— The task —
When the line containing "ATOM 62 C CA" appears in the entries below, begin printing there and stop after the line containing "ATOM 115 N N"; print each of those lines exactly and no other line.

— Material for this exercise —
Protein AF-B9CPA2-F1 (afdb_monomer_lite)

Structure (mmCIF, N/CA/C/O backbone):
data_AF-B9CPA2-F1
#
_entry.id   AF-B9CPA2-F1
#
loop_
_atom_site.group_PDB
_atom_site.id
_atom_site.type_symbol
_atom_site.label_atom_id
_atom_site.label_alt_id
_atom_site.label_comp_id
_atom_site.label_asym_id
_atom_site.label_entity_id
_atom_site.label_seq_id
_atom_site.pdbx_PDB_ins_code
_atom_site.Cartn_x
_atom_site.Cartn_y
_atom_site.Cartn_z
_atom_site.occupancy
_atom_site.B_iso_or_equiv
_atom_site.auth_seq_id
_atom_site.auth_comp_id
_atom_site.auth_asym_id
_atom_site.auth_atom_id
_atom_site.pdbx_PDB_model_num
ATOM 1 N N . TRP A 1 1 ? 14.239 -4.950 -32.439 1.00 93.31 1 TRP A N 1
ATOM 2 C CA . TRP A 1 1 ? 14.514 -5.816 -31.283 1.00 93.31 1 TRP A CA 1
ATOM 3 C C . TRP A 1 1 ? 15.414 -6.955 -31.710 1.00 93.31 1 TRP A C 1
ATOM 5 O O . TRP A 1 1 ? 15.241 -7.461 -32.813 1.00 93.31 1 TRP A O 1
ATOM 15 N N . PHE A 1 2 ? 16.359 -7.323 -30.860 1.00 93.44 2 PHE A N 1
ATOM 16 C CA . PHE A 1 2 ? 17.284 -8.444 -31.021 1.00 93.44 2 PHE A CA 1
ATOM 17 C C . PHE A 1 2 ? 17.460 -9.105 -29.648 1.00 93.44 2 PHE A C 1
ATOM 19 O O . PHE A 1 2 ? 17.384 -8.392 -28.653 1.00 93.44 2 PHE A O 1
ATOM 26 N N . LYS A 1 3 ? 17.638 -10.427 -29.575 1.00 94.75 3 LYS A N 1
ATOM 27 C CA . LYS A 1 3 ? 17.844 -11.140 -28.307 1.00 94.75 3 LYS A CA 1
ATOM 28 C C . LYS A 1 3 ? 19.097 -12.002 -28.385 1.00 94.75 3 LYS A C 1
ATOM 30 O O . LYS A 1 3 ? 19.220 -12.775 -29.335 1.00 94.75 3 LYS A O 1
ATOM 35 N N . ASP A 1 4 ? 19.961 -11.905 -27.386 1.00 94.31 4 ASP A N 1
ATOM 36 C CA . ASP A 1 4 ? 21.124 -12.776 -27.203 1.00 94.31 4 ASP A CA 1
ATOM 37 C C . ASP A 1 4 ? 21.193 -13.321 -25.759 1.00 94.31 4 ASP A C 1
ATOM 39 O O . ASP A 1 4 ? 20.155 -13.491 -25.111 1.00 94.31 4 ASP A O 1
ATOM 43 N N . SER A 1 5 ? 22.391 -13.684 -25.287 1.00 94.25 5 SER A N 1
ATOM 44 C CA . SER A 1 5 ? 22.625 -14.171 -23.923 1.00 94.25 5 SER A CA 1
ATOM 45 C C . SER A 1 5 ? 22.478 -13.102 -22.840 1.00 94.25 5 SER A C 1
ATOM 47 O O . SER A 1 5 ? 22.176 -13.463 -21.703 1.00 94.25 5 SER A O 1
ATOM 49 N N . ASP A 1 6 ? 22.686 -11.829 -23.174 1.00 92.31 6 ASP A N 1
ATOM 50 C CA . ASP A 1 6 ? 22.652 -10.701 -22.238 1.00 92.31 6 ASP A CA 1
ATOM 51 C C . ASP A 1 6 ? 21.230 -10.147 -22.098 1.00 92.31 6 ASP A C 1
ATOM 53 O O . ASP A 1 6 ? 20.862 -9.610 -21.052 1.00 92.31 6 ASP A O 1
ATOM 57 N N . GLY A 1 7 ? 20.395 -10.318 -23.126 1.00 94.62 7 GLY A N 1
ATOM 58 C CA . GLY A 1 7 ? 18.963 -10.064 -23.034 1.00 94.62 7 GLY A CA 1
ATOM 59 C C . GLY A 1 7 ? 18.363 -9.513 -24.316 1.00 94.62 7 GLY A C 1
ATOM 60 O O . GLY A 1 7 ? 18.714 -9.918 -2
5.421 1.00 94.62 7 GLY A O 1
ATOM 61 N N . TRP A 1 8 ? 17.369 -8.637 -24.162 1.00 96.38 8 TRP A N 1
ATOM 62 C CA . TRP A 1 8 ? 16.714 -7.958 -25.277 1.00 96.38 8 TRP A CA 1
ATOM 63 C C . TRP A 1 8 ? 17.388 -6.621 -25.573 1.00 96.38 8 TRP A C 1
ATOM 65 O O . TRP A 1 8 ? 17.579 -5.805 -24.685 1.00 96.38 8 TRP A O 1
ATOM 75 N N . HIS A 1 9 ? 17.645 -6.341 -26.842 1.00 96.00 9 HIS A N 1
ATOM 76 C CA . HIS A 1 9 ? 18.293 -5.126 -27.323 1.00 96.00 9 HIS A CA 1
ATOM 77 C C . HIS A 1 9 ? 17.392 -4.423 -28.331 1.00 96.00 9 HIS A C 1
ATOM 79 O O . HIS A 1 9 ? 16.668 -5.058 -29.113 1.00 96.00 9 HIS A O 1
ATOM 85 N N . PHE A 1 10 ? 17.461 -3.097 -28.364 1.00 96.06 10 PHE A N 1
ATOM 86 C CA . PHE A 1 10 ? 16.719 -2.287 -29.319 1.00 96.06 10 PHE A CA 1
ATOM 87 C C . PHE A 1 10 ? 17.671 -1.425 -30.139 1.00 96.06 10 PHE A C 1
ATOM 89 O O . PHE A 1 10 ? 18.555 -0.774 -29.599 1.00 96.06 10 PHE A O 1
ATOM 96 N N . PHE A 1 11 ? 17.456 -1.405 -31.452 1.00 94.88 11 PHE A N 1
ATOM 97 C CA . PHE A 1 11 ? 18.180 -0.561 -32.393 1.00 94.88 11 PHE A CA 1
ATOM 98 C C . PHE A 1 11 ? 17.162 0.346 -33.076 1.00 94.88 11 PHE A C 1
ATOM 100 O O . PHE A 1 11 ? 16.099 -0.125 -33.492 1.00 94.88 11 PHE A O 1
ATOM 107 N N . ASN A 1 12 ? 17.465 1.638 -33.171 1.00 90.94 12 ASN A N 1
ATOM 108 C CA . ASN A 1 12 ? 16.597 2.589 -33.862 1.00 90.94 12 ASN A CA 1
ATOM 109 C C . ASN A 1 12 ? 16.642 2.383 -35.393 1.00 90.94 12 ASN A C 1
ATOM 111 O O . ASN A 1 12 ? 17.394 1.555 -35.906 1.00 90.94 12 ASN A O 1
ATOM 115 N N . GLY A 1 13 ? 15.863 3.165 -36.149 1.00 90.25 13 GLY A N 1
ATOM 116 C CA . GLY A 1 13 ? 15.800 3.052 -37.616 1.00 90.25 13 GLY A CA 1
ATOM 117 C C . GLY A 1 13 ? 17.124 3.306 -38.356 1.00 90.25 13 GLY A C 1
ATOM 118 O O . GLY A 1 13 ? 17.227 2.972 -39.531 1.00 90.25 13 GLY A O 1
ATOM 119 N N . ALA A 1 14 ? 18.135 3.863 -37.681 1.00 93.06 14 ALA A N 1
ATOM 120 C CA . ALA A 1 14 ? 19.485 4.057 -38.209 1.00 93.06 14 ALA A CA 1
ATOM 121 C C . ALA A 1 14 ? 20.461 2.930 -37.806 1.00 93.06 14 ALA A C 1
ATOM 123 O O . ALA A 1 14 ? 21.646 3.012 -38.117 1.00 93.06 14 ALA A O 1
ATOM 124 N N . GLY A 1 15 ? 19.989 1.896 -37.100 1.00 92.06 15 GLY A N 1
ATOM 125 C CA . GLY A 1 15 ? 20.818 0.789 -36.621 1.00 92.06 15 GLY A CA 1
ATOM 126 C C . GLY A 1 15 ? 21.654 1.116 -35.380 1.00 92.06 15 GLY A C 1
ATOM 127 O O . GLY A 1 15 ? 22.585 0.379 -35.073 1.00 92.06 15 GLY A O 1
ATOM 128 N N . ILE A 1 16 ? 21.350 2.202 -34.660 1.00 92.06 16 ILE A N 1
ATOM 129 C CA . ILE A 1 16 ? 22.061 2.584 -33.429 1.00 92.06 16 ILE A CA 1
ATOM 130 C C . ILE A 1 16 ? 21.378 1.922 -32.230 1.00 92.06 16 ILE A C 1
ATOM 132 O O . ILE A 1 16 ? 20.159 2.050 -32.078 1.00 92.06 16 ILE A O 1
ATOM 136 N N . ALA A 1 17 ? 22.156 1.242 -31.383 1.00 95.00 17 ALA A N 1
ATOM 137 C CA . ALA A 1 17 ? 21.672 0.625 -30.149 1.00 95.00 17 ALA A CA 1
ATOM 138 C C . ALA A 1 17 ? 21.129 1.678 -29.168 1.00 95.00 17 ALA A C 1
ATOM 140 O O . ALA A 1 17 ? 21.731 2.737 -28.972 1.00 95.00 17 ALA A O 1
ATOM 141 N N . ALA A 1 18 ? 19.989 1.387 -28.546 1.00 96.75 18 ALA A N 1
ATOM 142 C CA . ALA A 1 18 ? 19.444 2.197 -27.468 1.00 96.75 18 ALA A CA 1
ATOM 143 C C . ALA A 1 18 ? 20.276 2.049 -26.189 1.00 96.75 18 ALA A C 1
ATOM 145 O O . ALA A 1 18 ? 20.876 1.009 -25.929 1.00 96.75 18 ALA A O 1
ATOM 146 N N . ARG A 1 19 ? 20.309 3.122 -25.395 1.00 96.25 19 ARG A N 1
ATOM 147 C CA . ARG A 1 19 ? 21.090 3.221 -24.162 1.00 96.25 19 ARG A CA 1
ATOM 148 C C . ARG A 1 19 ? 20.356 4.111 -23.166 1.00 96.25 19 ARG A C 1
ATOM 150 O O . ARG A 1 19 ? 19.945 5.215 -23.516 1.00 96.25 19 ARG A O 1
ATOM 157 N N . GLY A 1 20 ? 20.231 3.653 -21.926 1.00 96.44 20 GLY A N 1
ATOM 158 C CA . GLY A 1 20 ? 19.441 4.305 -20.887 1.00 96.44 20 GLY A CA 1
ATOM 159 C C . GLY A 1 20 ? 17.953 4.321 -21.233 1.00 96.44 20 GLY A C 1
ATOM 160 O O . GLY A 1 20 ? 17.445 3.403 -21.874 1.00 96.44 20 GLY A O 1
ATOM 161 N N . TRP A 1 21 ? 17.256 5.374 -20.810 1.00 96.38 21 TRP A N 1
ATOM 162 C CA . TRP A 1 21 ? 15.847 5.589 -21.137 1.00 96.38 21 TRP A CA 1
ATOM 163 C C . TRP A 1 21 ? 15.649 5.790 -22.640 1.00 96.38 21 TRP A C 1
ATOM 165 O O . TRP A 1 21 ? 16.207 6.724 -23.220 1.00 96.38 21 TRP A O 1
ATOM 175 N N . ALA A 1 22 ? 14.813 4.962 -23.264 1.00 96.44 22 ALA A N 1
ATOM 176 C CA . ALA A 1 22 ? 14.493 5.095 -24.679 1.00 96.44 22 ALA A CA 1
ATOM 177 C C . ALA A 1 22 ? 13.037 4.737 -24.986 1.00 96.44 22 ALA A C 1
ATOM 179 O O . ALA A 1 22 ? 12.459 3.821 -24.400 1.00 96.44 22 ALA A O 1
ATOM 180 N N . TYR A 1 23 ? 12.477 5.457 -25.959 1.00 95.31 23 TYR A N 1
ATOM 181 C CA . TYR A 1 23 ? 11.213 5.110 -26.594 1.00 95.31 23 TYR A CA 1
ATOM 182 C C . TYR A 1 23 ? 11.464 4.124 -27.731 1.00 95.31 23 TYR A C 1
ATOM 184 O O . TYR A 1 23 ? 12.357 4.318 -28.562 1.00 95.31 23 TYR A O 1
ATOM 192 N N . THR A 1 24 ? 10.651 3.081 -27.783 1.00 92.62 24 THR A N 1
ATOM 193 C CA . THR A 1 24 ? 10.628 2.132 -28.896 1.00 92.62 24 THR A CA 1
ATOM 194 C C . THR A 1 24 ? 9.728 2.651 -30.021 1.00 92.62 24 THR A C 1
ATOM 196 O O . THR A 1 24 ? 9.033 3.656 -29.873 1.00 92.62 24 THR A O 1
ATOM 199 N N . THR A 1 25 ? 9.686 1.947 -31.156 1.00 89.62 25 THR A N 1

— Written response —
ATOM 62 C CA . TRP A 1 8 ? 16.714 -7.958 -25.277 1.00 96.38 8 TRP A CA 1
ATOM 63 C C . TRP A 1 8 ? 17.388 -6.621 -25.573 1.00 96.38 8 TRP A C 1
ATOM 65 O O . TRP A 1 8 ? 17.579 -5.805 -24.685 1.00 96.38 8 TRP A O 1
ATOM 75 N N . HIS A 1 9 ? 17.645 -6.341 -26.842 1.00 96.00 9 HIS A N 1
ATOM 76 C CA . HIS A 1 9 ? 18.293 -5.126 -27.323 1.00 96.00 9 HIS A CA 1
ATOM 77 C C . HIS A 1 9 ? 17.392 -4.423 -28.331 1.00 96.00 9 HIS A C 1
ATOM 79 O O . HIS A 1 9 ? 16.668 -5.058 -29.113 1.00 96.00 9 HIS A O 1
ATOM 85 N N . PHE A 1 10 ? 17.461 -3.097 -28.364 1.00 96.06 10 PHE A N 1
ATOM 86 C CA . PHE A 1 10 ? 16.719 -2.287 -29.319 1.00 96.06 10 PHE A CA 1
ATOM 87 C C . PHE A 1 10 ? 17.671 -1.425 -30.139 1.00 96.06 10 PHE A C 1
ATOM 89 O O . PHE A 1 10 ? 18.555 -0.774 -29.599 1.00 96.06 10 PHE A O 1
ATOM 96 N N . PHE A 1 11 ? 17.456 -1.405 -31.452 1.00 94.88 11 PHE A N 1
ATOM 97 C CA . PHE A 1 11 ? 18.180 -0.561 -32.393 1.00 94.88 11 PHE A CA 1
ATOM 98 C C . PHE A 1 11 ? 17.162 0.346 -33.076 1.00 94.88 11 PHE A C 1
ATOM 100 O O . PHE A 1 11 ? 16.099 -0.125 -33.492 1.00 94.88 11 PHE A O 1
ATOM 107 N N . ASN A 1 12 ? 17.465 1.638 -33.171 1.00 90.94 12 ASN A N 1
ATOM 108 C CA . ASN A 1 12 ? 16.597 2.589 -33.862 1.00 90.94 12 ASN A CA 1
ATOM 109 C C . ASN A 1 12 ? 16.642 2.383 -35.393 1.00 90.94 12 ASN A C 1
ATOM 111 O O . ASN A 1 12 ? 17.394 1.555 -35.906 1.00 90.94 12 ASN A O 1
ATOM 115 N N . GLY A 1 13 ? 15.863 3.165 -36.149 1.00 90.25 13 GLY A N 1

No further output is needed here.